(Data records)

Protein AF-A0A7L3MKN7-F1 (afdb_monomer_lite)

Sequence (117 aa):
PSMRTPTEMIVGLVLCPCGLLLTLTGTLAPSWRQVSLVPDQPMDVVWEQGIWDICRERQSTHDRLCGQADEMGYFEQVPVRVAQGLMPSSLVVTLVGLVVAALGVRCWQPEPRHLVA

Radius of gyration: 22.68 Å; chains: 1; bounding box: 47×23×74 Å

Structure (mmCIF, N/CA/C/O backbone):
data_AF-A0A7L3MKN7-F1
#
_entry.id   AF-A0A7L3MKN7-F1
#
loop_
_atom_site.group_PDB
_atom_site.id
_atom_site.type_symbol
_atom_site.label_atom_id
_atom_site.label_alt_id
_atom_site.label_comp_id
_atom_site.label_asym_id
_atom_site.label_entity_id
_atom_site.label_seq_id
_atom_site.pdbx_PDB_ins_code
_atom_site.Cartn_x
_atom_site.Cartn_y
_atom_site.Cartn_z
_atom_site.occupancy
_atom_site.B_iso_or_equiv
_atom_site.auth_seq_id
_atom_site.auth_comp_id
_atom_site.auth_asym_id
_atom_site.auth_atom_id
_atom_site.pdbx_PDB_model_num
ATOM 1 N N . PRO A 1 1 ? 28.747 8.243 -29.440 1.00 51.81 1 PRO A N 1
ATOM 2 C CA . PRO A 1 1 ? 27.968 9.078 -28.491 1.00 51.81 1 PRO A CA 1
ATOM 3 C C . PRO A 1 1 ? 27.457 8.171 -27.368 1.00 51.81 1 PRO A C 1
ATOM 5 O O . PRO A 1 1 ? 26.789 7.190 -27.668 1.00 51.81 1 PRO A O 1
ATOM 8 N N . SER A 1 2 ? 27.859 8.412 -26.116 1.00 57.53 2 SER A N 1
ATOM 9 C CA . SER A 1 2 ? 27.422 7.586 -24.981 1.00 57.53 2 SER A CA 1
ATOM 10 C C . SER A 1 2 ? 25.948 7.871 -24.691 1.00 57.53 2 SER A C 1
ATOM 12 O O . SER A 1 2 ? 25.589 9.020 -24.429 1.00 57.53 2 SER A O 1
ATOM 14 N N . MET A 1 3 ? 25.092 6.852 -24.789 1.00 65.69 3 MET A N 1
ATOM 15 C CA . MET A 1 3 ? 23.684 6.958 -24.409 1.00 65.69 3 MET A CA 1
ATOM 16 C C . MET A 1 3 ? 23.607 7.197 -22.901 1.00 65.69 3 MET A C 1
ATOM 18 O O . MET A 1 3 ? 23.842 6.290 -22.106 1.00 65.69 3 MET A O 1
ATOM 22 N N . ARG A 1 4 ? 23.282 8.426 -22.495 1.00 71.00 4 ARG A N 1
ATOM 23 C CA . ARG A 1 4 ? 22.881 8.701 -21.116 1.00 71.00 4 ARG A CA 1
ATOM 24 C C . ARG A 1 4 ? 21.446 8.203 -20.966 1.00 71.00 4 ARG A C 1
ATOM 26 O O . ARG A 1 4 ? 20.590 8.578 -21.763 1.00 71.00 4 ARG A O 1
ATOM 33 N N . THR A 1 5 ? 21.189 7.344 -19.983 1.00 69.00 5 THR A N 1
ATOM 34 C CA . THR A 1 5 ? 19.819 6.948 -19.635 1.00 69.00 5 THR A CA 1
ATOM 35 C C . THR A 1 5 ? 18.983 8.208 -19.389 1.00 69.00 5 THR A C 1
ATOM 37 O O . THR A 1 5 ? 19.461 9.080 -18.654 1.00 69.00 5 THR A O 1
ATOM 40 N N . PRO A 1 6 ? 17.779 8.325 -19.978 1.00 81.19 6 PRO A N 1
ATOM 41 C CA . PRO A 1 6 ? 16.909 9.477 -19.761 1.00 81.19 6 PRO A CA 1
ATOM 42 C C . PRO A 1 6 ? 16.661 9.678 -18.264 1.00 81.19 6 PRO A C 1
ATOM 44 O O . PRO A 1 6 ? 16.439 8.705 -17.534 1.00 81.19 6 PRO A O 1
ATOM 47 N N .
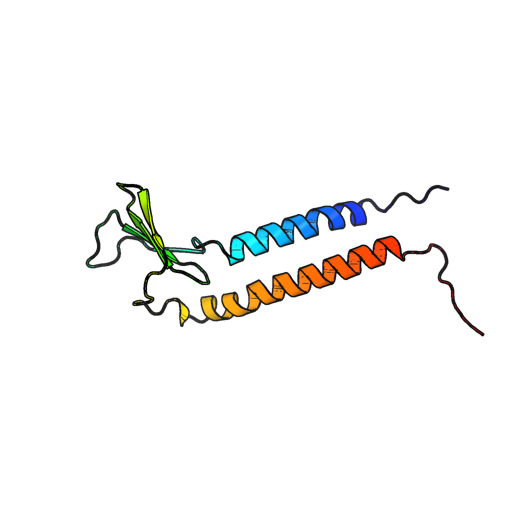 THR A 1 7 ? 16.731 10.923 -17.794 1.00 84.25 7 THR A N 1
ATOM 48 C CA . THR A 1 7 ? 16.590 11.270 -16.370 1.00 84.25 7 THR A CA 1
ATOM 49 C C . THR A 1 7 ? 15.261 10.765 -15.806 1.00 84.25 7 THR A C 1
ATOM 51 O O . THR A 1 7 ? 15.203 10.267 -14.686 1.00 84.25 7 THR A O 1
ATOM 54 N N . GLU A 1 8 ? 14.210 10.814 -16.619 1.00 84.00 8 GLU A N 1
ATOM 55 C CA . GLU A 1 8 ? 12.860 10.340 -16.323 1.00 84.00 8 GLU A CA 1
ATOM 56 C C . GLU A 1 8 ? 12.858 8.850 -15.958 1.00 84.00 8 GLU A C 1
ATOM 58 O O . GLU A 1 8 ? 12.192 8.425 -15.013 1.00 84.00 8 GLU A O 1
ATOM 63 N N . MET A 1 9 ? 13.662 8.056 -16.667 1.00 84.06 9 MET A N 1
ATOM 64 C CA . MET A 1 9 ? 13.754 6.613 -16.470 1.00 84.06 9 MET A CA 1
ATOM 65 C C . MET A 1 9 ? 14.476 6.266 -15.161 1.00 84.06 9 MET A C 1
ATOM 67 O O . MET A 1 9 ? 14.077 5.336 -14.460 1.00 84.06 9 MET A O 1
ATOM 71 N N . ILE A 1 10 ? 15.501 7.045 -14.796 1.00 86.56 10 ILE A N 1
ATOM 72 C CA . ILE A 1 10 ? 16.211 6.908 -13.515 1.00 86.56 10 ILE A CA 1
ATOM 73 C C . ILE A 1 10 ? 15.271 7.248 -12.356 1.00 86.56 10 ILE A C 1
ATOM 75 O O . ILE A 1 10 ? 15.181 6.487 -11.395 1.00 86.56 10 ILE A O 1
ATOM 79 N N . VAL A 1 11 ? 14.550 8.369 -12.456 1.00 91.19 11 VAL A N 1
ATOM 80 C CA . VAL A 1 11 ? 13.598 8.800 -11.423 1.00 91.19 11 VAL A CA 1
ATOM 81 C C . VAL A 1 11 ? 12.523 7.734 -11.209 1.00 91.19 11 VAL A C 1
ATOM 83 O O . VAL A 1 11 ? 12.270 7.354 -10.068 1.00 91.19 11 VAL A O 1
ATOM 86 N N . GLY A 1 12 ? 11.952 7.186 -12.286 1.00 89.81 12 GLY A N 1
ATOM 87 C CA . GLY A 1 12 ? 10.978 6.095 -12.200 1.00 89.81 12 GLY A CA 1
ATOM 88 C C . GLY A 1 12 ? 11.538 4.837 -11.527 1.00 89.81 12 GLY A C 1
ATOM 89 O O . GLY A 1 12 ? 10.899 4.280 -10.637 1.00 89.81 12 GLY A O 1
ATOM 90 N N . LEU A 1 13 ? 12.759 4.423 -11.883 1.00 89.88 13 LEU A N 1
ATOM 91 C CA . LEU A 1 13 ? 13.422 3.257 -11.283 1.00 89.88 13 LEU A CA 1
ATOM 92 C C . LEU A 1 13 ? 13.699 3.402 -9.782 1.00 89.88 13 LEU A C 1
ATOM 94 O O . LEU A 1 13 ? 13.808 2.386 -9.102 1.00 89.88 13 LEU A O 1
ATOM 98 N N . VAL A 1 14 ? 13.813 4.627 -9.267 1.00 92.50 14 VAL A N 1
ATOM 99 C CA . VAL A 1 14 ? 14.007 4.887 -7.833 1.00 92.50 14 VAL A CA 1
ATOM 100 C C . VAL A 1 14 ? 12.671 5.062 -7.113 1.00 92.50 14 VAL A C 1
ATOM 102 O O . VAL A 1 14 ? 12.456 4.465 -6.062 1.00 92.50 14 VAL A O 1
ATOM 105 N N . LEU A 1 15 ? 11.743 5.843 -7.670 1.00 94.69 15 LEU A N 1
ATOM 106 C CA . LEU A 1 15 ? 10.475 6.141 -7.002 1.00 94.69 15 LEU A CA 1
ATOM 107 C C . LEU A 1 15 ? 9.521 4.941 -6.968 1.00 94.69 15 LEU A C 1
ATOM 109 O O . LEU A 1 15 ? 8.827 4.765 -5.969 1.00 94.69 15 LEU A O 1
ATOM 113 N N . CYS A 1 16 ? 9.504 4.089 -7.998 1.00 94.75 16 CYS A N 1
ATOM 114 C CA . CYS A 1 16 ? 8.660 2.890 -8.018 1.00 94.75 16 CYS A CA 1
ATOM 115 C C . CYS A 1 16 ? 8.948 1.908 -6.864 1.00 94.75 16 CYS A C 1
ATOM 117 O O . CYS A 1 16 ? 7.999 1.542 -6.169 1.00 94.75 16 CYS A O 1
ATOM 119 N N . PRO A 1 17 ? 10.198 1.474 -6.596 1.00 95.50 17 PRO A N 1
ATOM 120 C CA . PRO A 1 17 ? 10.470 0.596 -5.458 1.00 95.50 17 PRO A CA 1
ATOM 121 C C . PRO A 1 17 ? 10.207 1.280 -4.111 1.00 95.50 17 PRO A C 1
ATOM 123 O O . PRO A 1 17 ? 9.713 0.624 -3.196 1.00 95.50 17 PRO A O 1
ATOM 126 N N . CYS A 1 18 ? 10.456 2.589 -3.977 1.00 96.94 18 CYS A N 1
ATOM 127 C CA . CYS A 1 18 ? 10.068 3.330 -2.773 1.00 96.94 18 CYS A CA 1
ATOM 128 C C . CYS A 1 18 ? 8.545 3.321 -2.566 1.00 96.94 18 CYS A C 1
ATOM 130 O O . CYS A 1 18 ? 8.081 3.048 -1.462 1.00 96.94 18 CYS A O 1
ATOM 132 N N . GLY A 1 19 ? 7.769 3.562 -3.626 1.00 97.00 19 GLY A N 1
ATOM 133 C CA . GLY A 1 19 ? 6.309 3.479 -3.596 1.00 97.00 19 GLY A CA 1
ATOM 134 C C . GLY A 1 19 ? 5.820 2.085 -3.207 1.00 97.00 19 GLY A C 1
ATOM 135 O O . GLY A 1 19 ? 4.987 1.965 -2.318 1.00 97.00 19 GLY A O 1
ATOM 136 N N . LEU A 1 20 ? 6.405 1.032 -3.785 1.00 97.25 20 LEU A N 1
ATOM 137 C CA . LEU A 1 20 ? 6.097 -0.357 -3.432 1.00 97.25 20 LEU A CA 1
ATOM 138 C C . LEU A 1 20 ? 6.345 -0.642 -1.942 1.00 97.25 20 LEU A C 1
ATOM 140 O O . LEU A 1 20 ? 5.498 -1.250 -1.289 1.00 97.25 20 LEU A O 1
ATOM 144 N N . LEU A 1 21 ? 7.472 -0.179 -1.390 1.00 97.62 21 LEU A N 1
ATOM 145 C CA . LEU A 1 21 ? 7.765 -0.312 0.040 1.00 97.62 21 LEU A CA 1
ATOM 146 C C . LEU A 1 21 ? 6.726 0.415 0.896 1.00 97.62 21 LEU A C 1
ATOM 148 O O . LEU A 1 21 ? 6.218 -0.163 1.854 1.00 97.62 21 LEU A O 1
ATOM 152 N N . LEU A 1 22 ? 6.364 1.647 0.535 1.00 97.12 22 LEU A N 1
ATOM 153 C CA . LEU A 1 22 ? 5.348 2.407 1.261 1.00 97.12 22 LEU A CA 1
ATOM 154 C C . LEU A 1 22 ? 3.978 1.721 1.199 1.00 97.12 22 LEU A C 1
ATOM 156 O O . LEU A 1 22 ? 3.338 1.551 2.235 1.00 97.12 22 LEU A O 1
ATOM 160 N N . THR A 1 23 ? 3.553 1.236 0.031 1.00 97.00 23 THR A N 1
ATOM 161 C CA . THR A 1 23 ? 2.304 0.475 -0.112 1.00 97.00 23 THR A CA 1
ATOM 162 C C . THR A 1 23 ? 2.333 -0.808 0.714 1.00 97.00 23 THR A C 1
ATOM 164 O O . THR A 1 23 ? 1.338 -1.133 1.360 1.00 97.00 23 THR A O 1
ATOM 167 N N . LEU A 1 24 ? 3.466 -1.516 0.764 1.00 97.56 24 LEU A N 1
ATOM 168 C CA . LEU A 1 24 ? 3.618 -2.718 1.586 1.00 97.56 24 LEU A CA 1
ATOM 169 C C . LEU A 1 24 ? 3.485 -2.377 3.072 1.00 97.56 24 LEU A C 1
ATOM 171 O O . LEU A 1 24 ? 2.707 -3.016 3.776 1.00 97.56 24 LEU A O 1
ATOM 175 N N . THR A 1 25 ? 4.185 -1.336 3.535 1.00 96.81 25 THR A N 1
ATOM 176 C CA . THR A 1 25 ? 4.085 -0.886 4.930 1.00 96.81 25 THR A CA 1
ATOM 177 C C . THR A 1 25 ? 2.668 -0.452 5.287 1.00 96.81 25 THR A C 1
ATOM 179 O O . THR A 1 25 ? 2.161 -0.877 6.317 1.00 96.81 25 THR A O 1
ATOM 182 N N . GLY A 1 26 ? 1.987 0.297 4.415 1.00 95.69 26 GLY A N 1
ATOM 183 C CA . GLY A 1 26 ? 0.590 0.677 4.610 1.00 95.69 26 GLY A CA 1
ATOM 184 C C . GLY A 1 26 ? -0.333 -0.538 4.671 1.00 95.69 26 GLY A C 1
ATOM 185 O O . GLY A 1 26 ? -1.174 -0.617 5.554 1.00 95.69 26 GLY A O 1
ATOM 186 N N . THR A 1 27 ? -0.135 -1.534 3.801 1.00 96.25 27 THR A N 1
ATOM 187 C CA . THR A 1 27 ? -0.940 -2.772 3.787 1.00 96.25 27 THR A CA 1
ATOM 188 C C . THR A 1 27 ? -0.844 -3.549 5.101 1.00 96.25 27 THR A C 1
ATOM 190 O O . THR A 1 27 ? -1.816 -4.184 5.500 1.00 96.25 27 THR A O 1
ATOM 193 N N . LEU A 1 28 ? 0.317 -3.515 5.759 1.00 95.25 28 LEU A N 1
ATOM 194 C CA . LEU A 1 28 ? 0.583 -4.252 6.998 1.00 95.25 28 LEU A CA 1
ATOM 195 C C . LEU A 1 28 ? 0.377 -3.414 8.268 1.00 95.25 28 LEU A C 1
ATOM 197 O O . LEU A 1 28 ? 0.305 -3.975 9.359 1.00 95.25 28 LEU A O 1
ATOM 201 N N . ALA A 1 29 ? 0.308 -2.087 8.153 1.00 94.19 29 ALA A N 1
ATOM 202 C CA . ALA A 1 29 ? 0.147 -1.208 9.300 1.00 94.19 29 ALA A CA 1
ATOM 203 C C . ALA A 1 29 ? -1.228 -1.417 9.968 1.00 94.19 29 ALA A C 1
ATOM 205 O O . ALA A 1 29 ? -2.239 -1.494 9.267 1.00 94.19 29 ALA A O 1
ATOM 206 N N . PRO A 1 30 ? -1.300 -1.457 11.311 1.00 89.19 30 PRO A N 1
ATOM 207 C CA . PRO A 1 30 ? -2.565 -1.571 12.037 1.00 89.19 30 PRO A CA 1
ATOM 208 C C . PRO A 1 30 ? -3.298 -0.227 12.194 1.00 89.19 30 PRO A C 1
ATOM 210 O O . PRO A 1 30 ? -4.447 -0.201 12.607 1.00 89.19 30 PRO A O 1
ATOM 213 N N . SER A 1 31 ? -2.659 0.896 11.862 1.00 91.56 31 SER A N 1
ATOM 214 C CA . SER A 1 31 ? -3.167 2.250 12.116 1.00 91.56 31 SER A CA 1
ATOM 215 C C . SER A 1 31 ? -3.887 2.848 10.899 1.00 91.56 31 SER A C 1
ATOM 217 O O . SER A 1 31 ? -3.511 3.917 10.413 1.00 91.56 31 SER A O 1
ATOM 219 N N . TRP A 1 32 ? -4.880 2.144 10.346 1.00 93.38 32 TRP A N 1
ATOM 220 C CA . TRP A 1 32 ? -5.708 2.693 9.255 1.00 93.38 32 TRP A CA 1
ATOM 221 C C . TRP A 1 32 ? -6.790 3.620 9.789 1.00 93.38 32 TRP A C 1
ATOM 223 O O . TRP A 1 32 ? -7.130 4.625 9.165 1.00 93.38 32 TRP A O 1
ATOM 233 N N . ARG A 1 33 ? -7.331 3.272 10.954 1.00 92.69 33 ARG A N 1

(End Data records)

* **Work request**
Up to and including the line with "ATOM 10 C C", write out the records above exactly, starting from their first line.

* **Solution for this problem**
Protein AF-A0A7L3MKN7-F1 (afdb_monomer_lite)

Sequence (117 aa):
PSMRTPTEMIVGLVLCPCGLLLTLTGTLAPSWRQVSLVPDQPMDVVWEQGIWDICRERQSTHDRLCGQADEMGYFEQVPVRVAQGLMPSSLVVTLVGLVVAALGVRCWQPEPRHLVA

Radius of gyration: 22.68 Å; chains: 1; bounding box: 47×23×74 Å

Structure (mmCIF, N/CA/C/O backbone):
data_AF-A0A7L3MKN7-F1
#
_entry.id   AF-A0A7L3MKN7-F1
#
loop_
_atom_site.group_PDB
_atom_site.id
_atom_site.type_symbol
_atom_site.label_atom_id
_atom_site.label_alt_id
_atom_site.label_comp_id
_atom_site.label_asym_id
_atom_site.label_entity_id
_atom_site.label_seq_id
_atom_site.pdbx_PDB_ins_code
_atom_site.Cartn_x
_atom_site.Cartn_y
_atom_site.Cartn_z
_atom_site.occupancy
_atom_site.B_iso_or_equiv
_atom_site.auth_seq_id
_atom_site.auth_comp_id
_atom_site.auth_asym_id
_atom_site.auth_atom_id
_atom_site.pdbx_PDB_model_num
ATOM 1 N N . PRO A 1 1 ? 28.747 8.243 -29.440 1.00 51.81 1 PRO A N 1
ATOM 2 C CA . PRO A 1 1 ? 27.968 9.078 -28.491 1.00 51.81 1 PRO A CA 1
ATOM 3 C C . PRO A 1 1 ? 27.457 8.171 -27.368 1.00 51.81 1 PRO A C 1
ATOM 5 O O . PRO A 1 1 ? 26.789 7.190 -27.668 1.00 51.81 1 PRO A O 1
ATOM 8 N N . SER A 1 2 ? 27.859 8.412 -26.116 1.00 57.53 2 SER A N 1
ATOM 9 C CA . SER A 1 2 ? 27.422 7.586 -24.981 1.00 57.53 2 SER A CA 1
ATOM 10 C C . SER A 1 2 ? 25.948 7.871 -24.691 1.00 57.53 2 SER A C 1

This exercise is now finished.